For more information on PostgreSQL, you can visit the official site here.

Introduction To Replication

In general, replication is the act of copying or reproducing an entity so that multiple copies of the original will be in existence. Replication in databases is closely related to the definition given above as it is the act of copying data from one database instance to another. Replication allows for the sharing of information between two or more databases, generally as a means of keeping two or more data sources in sync.

Replication can be carried out between databases hosted on the same physical machine or across a network. The database on which initial changes occur acts as the source, also known as the active, master, or primary node. The other databases or nodes that receive the subsequent changes or copy of the replicated data are known as the target, sometimes referred to as the destination, slave, or secondary node. The source database usually allows for read and write capabilities while the target is generally used as a read-only server. Of course, there are scenarios where all databases that are part of the replication strategy can perform read and write operations while staying in sync.

Best Ways To Replicate Data From PostgreSQL

Data can be replicated in PostgreSQL either synchronously or asynchronously. This can be done using a single-master or multi-master model, and a logical or physical replication model.

  • With synchronous replication, the source database receives a write transaction and propagates the change to all targets in the replication pipeline. A confirmation is sent before the transaction is committed or marked as completed. With asynchronous replication, the primary node receives a transaction and then executes the transaction before propagating that change to standby nodes. 
  • In a single-master setup, there is only one active node that can receive write and read transactions. Other nodes within the setup perform read operations only. On the other hand, in a multi-master replication, more than one node can receive and perform write and read operations.
  • The core idea of physical replication is that it tries to preserve the state of the physical system as much as possible. To do this, physical replication uses binary formatting to enable replication.

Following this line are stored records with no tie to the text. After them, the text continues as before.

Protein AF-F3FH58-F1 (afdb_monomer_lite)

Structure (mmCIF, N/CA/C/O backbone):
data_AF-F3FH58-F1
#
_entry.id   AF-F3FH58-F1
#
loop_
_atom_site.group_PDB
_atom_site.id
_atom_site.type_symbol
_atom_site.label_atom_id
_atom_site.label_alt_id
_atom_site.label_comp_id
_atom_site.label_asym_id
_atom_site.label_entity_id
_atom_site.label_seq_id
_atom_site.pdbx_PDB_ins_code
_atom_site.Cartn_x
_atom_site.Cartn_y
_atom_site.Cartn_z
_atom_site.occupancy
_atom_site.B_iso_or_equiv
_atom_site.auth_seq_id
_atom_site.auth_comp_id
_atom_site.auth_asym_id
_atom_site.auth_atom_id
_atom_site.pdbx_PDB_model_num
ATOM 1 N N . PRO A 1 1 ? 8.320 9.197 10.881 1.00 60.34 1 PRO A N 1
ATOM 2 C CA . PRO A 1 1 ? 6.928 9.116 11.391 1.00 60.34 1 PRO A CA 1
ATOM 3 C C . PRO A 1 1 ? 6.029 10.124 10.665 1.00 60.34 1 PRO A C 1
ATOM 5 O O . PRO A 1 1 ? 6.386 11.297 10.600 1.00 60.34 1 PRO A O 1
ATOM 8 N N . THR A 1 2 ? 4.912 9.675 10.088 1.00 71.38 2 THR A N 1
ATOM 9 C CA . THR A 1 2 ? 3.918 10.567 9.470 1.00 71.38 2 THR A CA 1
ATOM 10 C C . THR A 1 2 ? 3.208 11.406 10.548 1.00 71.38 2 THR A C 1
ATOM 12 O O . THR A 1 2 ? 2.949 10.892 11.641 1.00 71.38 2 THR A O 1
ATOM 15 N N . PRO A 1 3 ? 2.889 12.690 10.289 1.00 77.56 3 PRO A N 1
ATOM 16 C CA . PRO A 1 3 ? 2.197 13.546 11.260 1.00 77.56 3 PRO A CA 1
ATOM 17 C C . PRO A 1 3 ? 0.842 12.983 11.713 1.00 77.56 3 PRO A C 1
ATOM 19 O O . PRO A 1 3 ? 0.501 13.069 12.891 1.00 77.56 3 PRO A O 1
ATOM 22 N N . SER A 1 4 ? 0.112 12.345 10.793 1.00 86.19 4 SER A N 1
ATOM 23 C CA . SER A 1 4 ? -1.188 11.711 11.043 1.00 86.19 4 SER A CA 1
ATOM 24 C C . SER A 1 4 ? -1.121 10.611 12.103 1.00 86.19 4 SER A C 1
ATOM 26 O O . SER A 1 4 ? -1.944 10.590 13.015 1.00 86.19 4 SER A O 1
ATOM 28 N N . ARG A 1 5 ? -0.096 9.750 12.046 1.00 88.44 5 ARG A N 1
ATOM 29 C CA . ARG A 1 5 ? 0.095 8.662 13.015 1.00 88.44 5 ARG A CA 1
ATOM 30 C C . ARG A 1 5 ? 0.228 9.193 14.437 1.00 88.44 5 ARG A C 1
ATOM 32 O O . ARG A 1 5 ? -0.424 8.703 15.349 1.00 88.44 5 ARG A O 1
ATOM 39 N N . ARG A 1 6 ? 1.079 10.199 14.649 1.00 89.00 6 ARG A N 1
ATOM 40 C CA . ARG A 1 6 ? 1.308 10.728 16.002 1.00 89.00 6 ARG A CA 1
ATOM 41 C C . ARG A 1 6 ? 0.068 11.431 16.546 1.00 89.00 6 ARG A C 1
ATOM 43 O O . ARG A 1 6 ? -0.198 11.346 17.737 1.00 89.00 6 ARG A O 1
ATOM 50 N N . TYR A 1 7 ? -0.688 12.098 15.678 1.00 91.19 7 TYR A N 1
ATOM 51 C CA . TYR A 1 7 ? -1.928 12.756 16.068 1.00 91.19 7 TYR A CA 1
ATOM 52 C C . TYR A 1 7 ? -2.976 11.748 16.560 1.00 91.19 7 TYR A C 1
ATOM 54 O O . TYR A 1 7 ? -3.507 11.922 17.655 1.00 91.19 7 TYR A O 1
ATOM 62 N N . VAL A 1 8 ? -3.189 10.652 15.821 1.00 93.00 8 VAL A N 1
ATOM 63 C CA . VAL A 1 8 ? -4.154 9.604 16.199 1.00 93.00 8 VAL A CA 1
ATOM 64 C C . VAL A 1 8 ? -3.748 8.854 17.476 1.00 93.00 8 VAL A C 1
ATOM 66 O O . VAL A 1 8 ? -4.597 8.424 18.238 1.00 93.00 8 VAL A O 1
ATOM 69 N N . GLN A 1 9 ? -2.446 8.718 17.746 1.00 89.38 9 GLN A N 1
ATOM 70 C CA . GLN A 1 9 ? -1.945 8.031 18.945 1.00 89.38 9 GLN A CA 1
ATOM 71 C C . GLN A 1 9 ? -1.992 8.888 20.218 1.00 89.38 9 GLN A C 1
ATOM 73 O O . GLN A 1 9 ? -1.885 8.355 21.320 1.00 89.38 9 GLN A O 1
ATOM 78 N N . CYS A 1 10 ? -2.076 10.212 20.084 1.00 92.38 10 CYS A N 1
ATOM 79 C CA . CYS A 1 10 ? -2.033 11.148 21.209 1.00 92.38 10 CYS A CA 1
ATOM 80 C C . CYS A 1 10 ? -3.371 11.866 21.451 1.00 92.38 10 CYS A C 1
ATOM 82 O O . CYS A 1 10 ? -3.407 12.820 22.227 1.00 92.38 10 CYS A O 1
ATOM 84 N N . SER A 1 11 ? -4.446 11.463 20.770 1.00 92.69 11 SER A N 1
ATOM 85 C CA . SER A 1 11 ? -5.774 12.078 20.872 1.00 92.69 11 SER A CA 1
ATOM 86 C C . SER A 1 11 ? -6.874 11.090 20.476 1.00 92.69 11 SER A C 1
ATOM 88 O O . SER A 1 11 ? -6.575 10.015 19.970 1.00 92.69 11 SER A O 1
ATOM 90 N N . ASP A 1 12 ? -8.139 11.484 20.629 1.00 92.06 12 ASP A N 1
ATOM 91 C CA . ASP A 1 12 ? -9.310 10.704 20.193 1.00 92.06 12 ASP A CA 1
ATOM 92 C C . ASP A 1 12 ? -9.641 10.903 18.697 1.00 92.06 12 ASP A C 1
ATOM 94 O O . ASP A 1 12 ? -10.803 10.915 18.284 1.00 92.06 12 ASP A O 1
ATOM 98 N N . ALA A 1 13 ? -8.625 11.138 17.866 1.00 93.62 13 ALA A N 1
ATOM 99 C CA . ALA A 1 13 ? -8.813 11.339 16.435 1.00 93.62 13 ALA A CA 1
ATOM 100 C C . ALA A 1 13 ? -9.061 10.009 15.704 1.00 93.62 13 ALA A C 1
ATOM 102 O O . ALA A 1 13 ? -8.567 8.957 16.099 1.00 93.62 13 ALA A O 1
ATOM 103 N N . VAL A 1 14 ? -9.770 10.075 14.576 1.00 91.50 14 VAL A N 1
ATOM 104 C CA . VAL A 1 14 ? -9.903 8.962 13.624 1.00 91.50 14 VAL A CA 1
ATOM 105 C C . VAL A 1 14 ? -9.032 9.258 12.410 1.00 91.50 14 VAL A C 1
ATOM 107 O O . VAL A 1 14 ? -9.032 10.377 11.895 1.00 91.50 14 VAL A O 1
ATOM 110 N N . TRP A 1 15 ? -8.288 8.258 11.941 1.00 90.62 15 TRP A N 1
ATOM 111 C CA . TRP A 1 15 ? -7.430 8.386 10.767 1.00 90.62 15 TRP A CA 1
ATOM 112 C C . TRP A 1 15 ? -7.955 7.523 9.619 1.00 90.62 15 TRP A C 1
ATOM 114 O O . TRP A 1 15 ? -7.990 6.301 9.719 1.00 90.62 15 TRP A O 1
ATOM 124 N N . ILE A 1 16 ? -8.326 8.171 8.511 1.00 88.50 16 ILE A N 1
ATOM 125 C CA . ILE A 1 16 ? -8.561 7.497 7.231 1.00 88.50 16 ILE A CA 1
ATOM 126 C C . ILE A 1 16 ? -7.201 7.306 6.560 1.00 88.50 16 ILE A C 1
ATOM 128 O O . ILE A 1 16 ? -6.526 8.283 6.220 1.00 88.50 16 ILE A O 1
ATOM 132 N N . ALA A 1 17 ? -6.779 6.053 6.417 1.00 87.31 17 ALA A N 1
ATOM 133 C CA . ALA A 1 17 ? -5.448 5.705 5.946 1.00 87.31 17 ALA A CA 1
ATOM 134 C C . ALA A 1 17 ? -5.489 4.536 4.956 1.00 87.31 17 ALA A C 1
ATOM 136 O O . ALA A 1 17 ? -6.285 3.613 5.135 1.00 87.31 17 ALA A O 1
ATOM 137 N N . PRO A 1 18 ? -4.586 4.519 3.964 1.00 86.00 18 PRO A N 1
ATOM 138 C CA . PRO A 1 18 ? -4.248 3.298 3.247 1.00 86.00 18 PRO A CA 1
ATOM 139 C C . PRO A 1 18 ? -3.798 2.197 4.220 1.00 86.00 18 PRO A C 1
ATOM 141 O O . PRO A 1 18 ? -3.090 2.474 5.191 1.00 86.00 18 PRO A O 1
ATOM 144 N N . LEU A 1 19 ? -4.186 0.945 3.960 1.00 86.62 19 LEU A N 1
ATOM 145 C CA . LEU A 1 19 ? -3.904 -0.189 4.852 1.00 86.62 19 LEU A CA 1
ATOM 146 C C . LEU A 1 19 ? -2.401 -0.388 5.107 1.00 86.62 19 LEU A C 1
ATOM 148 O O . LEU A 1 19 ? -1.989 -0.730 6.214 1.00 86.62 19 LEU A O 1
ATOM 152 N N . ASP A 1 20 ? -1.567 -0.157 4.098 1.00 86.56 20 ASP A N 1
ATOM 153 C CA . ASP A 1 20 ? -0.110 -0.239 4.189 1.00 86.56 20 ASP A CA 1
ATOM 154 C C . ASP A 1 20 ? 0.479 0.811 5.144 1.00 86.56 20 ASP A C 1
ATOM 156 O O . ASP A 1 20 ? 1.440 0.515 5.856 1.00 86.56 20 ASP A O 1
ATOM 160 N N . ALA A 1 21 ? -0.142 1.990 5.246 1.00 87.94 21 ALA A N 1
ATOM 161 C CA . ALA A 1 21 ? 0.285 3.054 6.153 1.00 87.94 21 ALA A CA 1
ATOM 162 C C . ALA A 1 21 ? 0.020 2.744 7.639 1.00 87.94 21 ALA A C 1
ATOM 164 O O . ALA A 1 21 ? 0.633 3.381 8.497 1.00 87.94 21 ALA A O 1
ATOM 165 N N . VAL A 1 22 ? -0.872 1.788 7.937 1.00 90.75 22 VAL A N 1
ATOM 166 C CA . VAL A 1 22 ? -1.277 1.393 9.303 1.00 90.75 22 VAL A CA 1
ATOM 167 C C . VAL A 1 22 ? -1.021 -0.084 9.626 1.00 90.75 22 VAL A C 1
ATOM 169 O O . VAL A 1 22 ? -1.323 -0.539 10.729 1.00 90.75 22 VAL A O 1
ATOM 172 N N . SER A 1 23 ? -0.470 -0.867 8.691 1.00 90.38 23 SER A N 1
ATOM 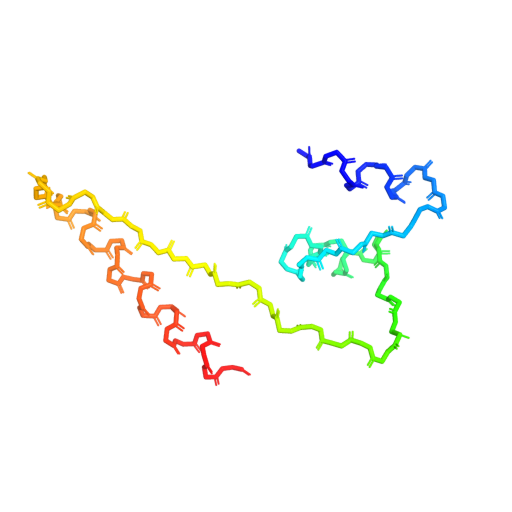173 C CA . SER A 1 23 ? -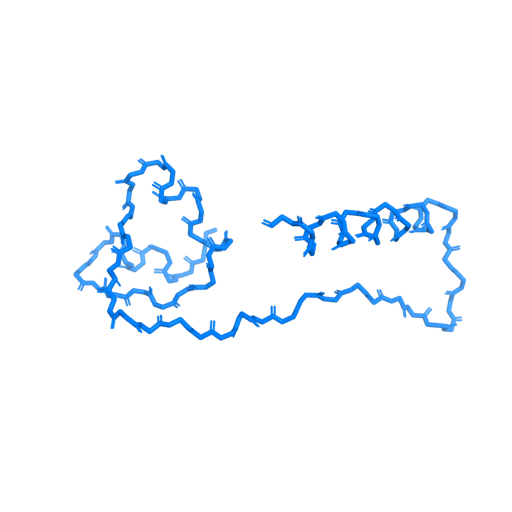0.382 -2.329 8.831 1.00 90.38 23 SER A CA 1
ATOM 174 C C . SER A 1 23 ? 0.429 -2.770 10.052 1.00 90.38 23 SER A C 1
ATOM 176 O O . SER A 1 23 ? 0.089 -3.767 10.690 1.00 90.38 23 SER A O 1
ATOM 178 N N . LEU A 1 24 ? 1.491 -2.041 10.403 1.00 91.38 24 LEU A N 1
ATOM 179 C CA . LEU A 1 24 ? 2.315 -2.363 11.571 1.00 91.38 24 LEU A CA 1
ATOM 180 C C . LEU A 1 24 ? 1.571 -2.088 12.879 1.00 91.38 24 LEU A C 1
ATOM 182 O O . LEU A 1 24 ? 1.672 -2.863 13.823 1.00 91.38 24 LEU A O 1
ATOM 186 N N . GLU A 1 25 ? 0.823 -0.997 12.932 1.00 91.88 25 GLU A N 1
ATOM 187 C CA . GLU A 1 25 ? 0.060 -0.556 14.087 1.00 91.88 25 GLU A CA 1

For logical replication, the only concern in regard to copying the data is to make sure that it is identical to the change that occurred. 

Prerequisites

In order to understand and implement the methods discussed below, you will need to ensure two prerequisites.

  • Familiarity with PostgreSQL and basic database concepts.
  • PostgreSQL is installed on a host workstation and a standby.

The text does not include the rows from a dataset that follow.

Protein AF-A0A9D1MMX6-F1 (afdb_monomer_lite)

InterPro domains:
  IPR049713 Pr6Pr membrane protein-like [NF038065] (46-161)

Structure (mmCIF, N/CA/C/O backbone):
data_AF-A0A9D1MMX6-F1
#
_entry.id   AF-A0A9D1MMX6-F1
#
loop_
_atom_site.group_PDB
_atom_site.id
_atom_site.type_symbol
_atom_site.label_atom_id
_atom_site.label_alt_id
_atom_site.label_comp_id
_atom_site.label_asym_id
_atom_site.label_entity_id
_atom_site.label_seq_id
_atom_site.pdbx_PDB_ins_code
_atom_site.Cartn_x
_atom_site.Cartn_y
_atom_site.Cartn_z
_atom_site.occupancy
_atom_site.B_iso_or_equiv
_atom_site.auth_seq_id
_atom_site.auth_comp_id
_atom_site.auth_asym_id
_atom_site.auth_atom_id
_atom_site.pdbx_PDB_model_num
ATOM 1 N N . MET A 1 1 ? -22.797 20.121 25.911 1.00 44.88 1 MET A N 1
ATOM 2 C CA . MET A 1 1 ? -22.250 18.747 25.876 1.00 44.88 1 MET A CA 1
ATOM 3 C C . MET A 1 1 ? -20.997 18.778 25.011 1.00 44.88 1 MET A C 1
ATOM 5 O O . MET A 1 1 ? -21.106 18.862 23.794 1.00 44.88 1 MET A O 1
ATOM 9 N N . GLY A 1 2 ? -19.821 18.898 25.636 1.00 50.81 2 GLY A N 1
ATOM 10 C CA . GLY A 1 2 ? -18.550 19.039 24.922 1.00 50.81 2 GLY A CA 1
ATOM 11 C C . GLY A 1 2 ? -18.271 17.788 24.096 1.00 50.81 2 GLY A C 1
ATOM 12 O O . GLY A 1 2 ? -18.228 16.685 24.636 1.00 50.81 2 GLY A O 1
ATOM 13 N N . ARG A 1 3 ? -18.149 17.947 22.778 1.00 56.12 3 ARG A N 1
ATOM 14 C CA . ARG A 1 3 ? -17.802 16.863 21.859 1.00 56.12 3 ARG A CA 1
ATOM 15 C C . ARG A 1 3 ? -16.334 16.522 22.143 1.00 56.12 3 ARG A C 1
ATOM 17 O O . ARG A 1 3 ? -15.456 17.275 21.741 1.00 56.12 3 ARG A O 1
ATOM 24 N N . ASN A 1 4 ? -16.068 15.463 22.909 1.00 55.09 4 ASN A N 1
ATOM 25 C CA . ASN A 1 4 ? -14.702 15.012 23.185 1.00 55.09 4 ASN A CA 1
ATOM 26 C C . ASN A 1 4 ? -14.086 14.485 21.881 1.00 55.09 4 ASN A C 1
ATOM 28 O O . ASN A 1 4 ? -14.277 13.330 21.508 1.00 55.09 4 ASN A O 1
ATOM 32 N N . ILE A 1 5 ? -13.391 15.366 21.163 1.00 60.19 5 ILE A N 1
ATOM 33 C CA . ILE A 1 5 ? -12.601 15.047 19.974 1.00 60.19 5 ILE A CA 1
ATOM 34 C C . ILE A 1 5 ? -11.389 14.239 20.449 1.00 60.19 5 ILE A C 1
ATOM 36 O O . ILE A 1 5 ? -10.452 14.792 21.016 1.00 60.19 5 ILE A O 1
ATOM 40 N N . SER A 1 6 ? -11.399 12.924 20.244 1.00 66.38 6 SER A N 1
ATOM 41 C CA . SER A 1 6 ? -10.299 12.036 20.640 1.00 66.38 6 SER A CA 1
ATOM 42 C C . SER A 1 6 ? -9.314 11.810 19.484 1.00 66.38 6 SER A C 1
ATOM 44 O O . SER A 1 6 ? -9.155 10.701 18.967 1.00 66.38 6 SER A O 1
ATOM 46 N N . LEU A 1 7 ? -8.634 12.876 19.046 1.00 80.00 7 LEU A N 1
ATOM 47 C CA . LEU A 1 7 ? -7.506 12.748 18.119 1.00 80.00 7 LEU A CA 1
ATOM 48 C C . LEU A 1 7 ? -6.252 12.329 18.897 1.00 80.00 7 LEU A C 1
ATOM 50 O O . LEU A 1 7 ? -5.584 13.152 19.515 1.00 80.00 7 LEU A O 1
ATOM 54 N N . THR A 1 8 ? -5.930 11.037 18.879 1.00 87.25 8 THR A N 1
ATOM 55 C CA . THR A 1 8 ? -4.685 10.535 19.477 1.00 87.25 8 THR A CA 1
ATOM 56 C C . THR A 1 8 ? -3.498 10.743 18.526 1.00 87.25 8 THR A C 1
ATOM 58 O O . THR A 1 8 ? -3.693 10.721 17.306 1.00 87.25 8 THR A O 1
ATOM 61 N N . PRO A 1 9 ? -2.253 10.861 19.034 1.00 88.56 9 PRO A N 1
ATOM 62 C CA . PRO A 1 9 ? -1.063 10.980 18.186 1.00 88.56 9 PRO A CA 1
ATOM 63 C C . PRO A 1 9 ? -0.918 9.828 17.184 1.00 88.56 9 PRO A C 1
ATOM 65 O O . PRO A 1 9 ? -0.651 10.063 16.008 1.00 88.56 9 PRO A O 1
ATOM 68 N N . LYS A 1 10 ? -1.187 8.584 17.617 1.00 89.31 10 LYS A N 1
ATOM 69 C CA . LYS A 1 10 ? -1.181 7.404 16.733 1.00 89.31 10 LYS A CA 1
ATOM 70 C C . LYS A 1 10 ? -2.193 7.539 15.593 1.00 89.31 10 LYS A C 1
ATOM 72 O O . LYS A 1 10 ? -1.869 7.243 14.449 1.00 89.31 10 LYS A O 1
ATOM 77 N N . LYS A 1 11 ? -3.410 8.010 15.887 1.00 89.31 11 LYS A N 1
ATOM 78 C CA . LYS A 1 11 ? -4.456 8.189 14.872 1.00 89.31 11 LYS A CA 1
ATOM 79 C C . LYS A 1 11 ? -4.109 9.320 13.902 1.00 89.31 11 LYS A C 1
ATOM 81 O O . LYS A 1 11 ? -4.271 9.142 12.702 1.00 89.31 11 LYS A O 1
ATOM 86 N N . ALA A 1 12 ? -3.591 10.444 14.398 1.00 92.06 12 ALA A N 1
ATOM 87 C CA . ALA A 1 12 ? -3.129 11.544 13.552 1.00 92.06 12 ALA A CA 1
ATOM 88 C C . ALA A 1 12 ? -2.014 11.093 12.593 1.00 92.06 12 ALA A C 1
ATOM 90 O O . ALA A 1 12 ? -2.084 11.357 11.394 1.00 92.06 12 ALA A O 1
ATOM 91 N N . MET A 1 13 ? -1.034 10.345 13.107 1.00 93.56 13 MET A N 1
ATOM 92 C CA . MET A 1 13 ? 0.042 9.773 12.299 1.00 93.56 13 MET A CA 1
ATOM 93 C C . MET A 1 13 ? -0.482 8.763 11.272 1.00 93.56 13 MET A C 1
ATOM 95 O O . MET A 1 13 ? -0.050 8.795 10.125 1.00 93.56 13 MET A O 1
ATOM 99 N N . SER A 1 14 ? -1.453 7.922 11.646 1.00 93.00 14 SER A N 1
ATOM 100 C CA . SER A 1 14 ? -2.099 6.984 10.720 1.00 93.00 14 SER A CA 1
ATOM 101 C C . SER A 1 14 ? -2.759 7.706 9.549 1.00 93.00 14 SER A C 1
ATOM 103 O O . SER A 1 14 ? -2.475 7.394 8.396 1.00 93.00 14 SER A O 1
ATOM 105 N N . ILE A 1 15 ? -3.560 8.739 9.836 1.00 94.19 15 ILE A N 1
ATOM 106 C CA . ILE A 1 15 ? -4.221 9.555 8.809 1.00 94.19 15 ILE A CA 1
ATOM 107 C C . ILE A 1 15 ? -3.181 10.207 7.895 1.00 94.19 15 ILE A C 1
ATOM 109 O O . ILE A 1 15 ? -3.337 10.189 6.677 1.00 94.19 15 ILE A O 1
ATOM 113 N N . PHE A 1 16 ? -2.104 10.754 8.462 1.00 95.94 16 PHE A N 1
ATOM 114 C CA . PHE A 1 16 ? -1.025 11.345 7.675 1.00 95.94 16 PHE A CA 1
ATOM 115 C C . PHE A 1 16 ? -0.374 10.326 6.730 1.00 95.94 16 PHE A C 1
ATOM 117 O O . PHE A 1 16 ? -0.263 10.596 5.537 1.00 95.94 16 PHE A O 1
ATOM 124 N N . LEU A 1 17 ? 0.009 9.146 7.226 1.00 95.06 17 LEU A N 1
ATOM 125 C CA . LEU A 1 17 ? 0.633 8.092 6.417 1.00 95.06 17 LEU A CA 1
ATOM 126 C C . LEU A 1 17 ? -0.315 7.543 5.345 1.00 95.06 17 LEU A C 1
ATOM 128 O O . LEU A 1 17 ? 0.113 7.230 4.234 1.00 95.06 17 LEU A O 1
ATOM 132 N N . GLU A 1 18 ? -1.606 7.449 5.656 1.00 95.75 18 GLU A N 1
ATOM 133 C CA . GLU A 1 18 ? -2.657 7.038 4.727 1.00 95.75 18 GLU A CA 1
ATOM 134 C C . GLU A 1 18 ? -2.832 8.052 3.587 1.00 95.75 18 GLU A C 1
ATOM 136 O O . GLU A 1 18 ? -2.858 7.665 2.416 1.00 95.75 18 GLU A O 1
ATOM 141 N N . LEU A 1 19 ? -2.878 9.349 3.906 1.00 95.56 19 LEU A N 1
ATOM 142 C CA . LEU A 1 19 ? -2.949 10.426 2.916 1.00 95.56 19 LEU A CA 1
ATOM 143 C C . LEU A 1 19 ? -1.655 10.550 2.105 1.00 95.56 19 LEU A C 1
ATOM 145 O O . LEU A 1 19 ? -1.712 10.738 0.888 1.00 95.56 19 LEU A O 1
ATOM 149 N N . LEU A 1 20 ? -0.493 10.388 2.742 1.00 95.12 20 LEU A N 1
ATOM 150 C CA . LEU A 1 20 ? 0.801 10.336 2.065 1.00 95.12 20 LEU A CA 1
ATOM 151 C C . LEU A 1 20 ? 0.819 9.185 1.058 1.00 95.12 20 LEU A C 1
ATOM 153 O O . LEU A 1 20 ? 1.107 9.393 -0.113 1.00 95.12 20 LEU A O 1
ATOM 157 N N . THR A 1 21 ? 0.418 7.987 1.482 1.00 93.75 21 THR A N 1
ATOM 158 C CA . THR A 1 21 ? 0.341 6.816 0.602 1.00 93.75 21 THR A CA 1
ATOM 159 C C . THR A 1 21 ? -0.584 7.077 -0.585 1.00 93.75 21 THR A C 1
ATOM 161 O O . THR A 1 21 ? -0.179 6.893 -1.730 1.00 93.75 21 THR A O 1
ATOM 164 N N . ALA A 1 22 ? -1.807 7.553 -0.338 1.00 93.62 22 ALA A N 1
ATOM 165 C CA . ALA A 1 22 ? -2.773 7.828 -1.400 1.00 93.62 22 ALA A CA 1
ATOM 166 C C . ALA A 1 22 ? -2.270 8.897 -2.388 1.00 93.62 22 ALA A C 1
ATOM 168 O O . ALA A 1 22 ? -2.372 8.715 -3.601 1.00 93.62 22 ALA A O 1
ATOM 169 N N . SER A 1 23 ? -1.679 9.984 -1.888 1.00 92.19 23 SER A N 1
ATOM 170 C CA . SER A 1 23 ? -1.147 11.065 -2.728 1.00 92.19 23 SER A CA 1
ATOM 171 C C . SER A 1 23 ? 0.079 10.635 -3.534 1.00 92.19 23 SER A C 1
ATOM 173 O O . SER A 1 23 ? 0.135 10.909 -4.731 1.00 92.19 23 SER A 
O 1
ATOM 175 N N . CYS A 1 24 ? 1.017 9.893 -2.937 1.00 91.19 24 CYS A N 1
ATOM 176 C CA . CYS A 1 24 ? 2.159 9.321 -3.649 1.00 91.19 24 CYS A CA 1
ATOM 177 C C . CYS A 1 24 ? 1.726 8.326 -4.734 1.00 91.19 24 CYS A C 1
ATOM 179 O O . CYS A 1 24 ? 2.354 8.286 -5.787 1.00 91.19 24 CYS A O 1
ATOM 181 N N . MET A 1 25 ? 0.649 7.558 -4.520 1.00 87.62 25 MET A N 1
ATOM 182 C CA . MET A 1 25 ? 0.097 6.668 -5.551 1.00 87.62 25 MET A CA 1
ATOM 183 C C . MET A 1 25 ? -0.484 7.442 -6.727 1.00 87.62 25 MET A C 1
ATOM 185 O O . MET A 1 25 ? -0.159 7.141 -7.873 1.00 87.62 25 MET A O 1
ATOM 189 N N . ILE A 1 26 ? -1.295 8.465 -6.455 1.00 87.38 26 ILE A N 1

Once these two prerequisites are complete, you can move forward and implement both of the streaming replication approaches outlined in the rest of the article.

Replication Methods In PostgreSQL

As mentioned, there are many ways to implement streaming replication in PostgreSQL. We are going to discuss two methods in which you can carry out PostgreSQL streaming replication in this section of the write-up. The two methods we will cover will be using Arcion as a tool to quickly set up a real-time CDC pipeline and the built-in streaming replication functionality that is available natively in Postgres. Let's get started by looking at the first method, Arcion.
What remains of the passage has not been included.